(Beginning of INPUT FOR THIS TASK)

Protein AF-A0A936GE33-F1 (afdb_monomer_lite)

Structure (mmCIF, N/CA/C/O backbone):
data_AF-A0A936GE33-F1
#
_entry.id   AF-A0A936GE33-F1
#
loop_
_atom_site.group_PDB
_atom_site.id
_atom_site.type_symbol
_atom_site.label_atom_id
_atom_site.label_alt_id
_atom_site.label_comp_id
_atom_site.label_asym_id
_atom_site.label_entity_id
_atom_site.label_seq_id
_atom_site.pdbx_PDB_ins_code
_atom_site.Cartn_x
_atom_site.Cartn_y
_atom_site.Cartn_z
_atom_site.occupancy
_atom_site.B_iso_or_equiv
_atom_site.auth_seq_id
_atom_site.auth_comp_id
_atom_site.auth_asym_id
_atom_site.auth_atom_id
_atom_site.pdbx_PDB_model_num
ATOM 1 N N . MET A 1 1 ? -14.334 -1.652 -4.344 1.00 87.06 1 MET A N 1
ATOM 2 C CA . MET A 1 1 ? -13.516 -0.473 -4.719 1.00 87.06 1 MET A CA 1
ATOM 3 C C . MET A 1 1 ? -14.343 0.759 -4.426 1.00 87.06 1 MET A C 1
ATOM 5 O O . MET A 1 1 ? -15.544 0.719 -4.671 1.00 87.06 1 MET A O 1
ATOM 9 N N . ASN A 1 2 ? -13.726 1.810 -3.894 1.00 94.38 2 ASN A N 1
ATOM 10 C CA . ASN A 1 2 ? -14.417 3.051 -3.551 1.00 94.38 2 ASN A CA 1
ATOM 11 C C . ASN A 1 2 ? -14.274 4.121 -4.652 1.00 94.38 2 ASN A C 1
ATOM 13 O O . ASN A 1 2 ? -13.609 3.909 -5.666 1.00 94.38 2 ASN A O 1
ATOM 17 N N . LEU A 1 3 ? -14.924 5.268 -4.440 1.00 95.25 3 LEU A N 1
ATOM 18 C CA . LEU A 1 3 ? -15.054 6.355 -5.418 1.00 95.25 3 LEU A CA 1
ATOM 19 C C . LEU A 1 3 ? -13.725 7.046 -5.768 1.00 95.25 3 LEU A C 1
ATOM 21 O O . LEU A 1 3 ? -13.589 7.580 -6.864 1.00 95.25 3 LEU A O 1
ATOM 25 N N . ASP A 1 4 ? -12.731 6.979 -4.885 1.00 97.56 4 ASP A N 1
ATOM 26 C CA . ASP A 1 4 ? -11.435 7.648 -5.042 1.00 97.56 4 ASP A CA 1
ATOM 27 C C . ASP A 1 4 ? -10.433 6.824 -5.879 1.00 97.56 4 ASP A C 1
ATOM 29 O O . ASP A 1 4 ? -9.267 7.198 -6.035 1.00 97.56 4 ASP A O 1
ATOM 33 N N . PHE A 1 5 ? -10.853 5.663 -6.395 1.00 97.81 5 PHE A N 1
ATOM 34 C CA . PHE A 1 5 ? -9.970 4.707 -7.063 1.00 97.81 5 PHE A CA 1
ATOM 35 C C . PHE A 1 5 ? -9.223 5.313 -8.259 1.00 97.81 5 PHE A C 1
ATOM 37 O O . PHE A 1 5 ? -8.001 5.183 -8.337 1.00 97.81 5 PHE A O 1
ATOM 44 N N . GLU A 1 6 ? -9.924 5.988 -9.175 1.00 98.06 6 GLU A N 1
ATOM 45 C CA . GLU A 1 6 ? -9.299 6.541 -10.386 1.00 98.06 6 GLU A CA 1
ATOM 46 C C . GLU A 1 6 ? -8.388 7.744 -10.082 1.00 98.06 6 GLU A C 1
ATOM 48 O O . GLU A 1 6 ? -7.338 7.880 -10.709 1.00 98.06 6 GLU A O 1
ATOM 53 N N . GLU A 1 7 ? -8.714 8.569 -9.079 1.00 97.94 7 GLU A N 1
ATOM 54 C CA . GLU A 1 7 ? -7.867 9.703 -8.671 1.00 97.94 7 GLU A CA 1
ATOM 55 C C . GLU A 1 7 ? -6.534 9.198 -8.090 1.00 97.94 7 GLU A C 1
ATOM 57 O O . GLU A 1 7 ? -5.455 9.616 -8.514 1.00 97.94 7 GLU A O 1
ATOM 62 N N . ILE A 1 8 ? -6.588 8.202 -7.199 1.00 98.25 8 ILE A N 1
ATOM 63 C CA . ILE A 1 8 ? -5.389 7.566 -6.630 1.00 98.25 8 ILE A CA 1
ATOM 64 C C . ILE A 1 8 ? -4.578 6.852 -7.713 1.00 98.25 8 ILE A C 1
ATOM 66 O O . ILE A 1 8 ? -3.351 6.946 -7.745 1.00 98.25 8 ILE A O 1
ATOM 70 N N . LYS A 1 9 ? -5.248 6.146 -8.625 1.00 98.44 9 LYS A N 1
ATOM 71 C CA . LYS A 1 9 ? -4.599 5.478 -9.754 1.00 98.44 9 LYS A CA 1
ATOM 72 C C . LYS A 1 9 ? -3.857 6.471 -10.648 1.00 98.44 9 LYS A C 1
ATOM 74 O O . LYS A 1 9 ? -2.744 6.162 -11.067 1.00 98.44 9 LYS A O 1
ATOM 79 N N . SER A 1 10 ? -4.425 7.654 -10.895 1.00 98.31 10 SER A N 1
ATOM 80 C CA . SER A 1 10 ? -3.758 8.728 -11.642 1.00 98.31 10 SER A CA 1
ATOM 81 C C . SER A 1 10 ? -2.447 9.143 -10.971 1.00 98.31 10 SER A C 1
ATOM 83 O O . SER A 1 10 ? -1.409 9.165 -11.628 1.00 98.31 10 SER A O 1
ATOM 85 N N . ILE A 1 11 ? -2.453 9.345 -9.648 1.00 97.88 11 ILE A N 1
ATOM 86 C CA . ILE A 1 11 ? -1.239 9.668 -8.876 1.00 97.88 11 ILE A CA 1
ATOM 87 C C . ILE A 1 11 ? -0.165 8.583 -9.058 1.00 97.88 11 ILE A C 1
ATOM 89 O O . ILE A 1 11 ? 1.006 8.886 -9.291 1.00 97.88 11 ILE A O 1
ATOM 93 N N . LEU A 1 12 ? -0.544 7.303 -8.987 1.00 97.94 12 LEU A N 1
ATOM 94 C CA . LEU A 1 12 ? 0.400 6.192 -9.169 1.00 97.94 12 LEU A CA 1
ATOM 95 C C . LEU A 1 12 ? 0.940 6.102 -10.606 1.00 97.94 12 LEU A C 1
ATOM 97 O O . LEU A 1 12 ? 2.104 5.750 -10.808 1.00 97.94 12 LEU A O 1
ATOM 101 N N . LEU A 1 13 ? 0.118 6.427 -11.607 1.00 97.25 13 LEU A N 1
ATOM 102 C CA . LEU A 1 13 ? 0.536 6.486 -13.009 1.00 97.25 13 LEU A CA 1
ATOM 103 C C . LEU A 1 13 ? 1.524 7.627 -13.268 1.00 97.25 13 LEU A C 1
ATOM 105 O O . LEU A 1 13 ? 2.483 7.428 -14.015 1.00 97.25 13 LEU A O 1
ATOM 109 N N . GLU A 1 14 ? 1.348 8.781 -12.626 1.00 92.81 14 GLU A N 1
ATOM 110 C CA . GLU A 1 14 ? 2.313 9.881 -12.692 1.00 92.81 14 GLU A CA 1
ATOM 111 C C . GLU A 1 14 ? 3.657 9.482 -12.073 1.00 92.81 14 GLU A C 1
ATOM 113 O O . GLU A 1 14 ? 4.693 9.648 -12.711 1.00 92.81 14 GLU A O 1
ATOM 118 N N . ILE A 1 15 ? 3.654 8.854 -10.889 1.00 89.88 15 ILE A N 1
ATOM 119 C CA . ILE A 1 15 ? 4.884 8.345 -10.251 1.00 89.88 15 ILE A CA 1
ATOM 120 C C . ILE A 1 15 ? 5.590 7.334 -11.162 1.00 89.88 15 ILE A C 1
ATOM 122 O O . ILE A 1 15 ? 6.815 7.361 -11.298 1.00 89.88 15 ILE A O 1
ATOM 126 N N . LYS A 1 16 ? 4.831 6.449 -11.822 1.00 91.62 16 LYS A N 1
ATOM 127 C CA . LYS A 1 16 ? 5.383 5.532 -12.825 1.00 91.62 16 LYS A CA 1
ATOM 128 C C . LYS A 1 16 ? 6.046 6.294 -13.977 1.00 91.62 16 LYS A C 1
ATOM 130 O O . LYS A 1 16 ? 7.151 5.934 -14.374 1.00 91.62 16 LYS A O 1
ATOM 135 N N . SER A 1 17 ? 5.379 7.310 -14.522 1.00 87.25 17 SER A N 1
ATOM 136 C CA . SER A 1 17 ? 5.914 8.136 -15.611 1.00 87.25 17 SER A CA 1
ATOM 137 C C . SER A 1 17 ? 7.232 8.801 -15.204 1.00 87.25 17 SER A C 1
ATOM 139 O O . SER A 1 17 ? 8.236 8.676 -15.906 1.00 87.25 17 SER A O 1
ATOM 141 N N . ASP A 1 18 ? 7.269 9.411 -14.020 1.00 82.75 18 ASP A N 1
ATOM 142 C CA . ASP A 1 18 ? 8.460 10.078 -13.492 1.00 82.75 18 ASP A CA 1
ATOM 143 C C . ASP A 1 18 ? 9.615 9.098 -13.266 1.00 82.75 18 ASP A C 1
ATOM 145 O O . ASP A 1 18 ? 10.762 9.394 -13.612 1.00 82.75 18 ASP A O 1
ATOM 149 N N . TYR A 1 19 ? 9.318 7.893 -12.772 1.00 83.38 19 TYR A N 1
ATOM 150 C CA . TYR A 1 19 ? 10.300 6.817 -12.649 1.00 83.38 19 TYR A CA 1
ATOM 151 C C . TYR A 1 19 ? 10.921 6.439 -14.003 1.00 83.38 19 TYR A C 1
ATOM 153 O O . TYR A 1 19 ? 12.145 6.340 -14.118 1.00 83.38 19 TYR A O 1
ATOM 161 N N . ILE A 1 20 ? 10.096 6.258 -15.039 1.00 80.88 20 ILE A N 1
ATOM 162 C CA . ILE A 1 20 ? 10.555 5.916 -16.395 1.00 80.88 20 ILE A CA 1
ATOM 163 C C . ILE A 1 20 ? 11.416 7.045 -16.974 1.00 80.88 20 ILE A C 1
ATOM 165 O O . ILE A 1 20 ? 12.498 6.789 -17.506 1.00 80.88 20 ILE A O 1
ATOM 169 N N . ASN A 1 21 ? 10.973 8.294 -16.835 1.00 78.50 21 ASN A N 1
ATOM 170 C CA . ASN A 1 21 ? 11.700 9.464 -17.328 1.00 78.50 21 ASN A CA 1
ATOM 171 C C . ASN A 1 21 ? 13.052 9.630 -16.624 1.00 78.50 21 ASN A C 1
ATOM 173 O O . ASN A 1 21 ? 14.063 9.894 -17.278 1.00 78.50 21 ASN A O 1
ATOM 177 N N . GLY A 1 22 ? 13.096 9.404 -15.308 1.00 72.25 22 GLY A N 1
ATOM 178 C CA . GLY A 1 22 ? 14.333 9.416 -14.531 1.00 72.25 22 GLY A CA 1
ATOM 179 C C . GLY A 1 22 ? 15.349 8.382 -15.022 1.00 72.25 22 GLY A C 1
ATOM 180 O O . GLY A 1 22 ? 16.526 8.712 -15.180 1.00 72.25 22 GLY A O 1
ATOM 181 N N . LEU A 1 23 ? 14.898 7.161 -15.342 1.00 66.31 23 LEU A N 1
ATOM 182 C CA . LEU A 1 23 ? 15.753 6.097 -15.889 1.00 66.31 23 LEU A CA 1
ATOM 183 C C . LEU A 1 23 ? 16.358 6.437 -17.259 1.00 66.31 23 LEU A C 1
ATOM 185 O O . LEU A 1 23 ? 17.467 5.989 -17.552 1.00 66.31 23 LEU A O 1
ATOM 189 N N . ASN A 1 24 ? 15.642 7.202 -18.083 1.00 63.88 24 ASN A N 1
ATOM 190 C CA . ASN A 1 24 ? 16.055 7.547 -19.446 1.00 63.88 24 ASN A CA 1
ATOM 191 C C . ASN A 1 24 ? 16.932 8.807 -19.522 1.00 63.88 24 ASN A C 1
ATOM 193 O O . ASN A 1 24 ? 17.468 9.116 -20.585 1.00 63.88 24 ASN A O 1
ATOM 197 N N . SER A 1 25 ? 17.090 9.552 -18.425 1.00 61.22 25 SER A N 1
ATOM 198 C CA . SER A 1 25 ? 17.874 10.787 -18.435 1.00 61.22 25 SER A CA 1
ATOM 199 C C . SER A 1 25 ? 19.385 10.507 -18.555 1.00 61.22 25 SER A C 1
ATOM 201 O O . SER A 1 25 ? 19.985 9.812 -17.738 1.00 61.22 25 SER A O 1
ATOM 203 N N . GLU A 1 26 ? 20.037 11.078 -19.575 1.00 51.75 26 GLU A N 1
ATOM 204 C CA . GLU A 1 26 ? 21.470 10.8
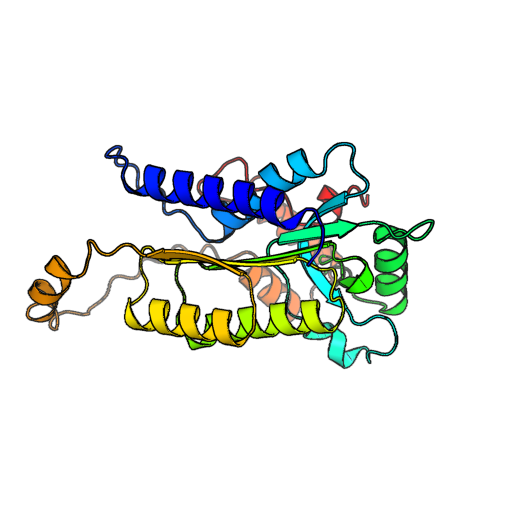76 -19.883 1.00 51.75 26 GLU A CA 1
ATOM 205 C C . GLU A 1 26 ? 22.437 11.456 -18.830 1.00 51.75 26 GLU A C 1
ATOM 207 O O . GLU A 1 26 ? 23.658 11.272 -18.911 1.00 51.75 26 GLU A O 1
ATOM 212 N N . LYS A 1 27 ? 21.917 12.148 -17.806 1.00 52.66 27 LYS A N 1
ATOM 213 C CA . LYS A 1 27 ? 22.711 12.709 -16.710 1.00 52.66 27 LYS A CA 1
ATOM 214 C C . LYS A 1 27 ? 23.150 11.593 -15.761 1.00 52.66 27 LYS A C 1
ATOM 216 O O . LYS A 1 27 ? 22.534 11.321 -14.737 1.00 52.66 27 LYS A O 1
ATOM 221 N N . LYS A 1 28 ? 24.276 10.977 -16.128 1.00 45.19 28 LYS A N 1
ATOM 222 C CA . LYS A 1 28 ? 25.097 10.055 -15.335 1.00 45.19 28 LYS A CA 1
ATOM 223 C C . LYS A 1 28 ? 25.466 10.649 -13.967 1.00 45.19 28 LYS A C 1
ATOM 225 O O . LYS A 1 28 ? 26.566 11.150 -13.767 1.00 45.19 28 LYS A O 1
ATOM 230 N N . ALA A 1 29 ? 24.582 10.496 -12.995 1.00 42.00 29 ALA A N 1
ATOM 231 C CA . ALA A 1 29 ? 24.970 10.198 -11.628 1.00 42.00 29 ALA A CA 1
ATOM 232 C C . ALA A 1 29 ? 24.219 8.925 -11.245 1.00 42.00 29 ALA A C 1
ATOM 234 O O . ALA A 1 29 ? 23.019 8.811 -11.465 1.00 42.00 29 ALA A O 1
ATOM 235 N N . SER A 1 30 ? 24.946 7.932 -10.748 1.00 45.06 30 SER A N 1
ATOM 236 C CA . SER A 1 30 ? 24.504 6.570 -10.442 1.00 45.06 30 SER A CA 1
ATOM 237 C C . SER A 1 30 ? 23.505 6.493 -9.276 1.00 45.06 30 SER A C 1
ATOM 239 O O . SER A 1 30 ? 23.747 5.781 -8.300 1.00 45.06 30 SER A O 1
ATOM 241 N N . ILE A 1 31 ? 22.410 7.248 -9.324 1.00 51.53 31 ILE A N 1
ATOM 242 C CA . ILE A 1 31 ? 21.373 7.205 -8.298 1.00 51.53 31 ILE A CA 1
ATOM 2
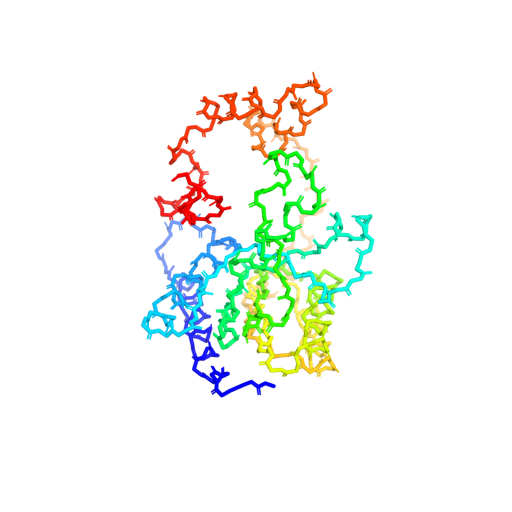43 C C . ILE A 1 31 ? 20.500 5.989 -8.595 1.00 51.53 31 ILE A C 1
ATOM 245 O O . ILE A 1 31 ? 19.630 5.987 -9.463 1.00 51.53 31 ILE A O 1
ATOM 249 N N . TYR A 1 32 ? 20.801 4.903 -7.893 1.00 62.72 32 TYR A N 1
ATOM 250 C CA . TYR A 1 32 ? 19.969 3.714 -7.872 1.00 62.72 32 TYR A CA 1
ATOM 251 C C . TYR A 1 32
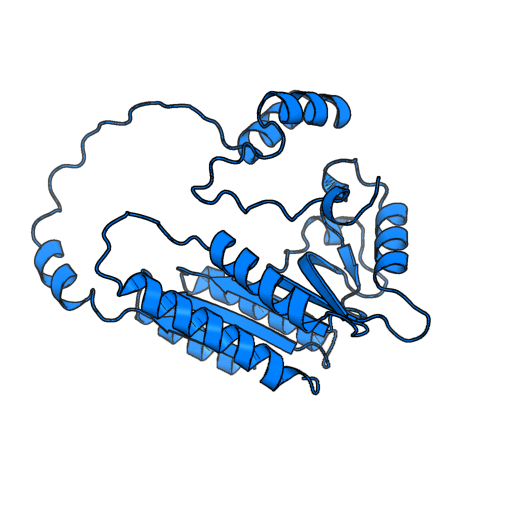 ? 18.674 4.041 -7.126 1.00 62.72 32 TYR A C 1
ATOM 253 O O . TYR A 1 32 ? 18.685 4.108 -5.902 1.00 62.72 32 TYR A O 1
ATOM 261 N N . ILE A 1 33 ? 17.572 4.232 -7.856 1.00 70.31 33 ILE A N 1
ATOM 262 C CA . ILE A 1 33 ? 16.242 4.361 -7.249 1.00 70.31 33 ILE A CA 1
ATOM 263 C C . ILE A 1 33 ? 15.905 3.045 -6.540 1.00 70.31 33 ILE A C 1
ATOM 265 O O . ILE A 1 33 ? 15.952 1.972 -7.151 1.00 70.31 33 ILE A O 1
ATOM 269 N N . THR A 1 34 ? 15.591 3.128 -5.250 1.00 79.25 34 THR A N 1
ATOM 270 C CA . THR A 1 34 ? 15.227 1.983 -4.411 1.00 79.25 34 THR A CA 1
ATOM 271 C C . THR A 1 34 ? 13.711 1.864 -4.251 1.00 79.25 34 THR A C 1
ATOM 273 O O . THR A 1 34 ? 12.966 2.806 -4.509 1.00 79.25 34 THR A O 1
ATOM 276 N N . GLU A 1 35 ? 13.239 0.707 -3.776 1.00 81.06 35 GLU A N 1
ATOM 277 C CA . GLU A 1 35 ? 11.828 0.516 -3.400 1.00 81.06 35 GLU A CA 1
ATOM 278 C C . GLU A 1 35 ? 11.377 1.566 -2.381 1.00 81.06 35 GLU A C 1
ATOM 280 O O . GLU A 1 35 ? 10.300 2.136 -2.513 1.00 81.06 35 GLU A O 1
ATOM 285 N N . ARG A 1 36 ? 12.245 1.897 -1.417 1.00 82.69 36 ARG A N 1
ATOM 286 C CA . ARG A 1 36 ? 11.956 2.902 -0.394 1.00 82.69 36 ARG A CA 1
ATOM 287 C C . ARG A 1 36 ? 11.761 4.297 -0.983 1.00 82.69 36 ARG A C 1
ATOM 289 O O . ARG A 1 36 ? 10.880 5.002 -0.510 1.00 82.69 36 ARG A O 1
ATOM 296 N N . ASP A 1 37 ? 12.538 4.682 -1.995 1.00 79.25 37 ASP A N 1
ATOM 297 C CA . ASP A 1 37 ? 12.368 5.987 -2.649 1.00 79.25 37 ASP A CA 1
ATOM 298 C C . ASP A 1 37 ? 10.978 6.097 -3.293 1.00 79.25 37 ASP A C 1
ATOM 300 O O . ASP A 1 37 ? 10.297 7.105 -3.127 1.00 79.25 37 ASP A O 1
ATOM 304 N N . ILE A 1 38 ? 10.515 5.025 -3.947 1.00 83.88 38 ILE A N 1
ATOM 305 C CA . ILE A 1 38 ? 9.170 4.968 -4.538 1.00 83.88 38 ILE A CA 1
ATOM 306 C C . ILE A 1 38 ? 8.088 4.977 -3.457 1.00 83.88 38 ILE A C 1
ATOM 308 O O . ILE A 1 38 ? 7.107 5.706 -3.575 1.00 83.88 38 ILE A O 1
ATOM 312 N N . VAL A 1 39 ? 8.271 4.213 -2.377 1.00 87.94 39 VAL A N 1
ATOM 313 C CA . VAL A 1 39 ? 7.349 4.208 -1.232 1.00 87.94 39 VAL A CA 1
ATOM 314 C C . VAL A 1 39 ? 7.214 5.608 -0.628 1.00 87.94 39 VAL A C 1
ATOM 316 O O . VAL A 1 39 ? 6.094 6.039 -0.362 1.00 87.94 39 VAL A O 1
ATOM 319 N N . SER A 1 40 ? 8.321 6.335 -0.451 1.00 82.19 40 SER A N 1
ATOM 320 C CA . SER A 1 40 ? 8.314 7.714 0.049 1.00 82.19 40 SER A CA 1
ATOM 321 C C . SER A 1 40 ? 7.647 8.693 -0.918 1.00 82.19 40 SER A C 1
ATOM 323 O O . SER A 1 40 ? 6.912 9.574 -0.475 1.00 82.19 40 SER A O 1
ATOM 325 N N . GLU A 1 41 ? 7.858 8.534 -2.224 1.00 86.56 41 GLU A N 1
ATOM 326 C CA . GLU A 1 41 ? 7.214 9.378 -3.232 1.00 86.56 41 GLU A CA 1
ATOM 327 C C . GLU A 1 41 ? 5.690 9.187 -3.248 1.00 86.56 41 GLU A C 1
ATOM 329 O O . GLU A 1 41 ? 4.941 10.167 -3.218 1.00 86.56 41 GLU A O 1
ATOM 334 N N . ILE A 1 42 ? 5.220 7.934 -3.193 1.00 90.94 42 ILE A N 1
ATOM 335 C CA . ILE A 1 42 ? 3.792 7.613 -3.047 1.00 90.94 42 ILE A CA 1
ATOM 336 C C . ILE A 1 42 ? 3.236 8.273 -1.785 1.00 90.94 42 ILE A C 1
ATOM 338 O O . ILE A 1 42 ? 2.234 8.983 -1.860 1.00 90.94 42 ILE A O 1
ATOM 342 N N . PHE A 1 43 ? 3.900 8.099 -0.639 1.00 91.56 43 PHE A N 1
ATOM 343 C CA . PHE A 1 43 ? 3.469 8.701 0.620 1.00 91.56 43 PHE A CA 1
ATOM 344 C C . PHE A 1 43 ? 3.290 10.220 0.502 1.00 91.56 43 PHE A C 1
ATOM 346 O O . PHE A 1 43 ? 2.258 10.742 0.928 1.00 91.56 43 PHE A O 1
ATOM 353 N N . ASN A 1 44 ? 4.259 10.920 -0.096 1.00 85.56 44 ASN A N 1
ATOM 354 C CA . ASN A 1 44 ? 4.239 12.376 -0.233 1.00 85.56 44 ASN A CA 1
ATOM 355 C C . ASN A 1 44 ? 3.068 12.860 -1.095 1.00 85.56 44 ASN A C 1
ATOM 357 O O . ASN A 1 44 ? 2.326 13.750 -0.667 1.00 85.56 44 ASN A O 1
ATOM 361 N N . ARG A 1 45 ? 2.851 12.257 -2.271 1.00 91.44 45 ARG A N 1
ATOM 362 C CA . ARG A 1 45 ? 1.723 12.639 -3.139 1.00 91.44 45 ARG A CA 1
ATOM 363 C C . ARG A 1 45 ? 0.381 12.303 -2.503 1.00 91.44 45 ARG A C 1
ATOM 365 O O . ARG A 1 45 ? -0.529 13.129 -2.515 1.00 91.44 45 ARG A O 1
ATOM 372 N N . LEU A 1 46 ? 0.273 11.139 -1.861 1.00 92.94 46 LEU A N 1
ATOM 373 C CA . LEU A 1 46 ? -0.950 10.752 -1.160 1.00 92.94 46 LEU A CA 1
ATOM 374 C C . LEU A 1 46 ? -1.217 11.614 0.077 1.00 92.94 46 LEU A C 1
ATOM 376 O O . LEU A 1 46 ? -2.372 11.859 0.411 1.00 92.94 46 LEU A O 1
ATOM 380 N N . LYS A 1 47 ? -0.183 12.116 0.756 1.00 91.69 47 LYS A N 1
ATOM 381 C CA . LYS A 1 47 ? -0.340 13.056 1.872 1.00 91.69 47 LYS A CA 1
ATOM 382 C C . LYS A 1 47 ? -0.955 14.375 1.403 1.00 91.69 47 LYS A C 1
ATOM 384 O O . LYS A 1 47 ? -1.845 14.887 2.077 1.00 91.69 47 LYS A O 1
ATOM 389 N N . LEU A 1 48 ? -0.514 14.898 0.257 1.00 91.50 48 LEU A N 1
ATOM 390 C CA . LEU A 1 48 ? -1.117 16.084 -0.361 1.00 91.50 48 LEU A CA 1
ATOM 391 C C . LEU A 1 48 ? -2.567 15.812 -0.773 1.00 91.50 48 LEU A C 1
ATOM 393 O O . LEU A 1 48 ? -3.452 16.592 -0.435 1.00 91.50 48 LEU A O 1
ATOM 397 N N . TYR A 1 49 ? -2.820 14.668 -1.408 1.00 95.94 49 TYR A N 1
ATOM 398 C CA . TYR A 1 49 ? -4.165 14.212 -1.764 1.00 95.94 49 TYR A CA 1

(End of INPUT FOR THIS TASK)

PROBLEM DESCRIPTION –
Reproduce, word for word and in full, only the lines above that start at the line with "ATOM 230 N N" and run through the line with "ATOM 234 O O", both ends included.

OUTPUT BELOW –
ATOM 230 N N . ALA A 1 29 ? 24.582 10.496 -12.995 1.00 42.00 29 ALA A N 1
ATOM 231 C CA . ALA A 1 29 ? 24.970 10.198 -11.628 1.00 42.00 29 ALA A CA 1
ATOM 232 C C . ALA A 1 29 ? 24.219 8.925 -11.245 1.00 42.00 29 ALA A C 1
ATOM 234 O O . ALA A 1 29 ? 23.019 8.811 -11.465 1.00 42.00 29 ALA A O 1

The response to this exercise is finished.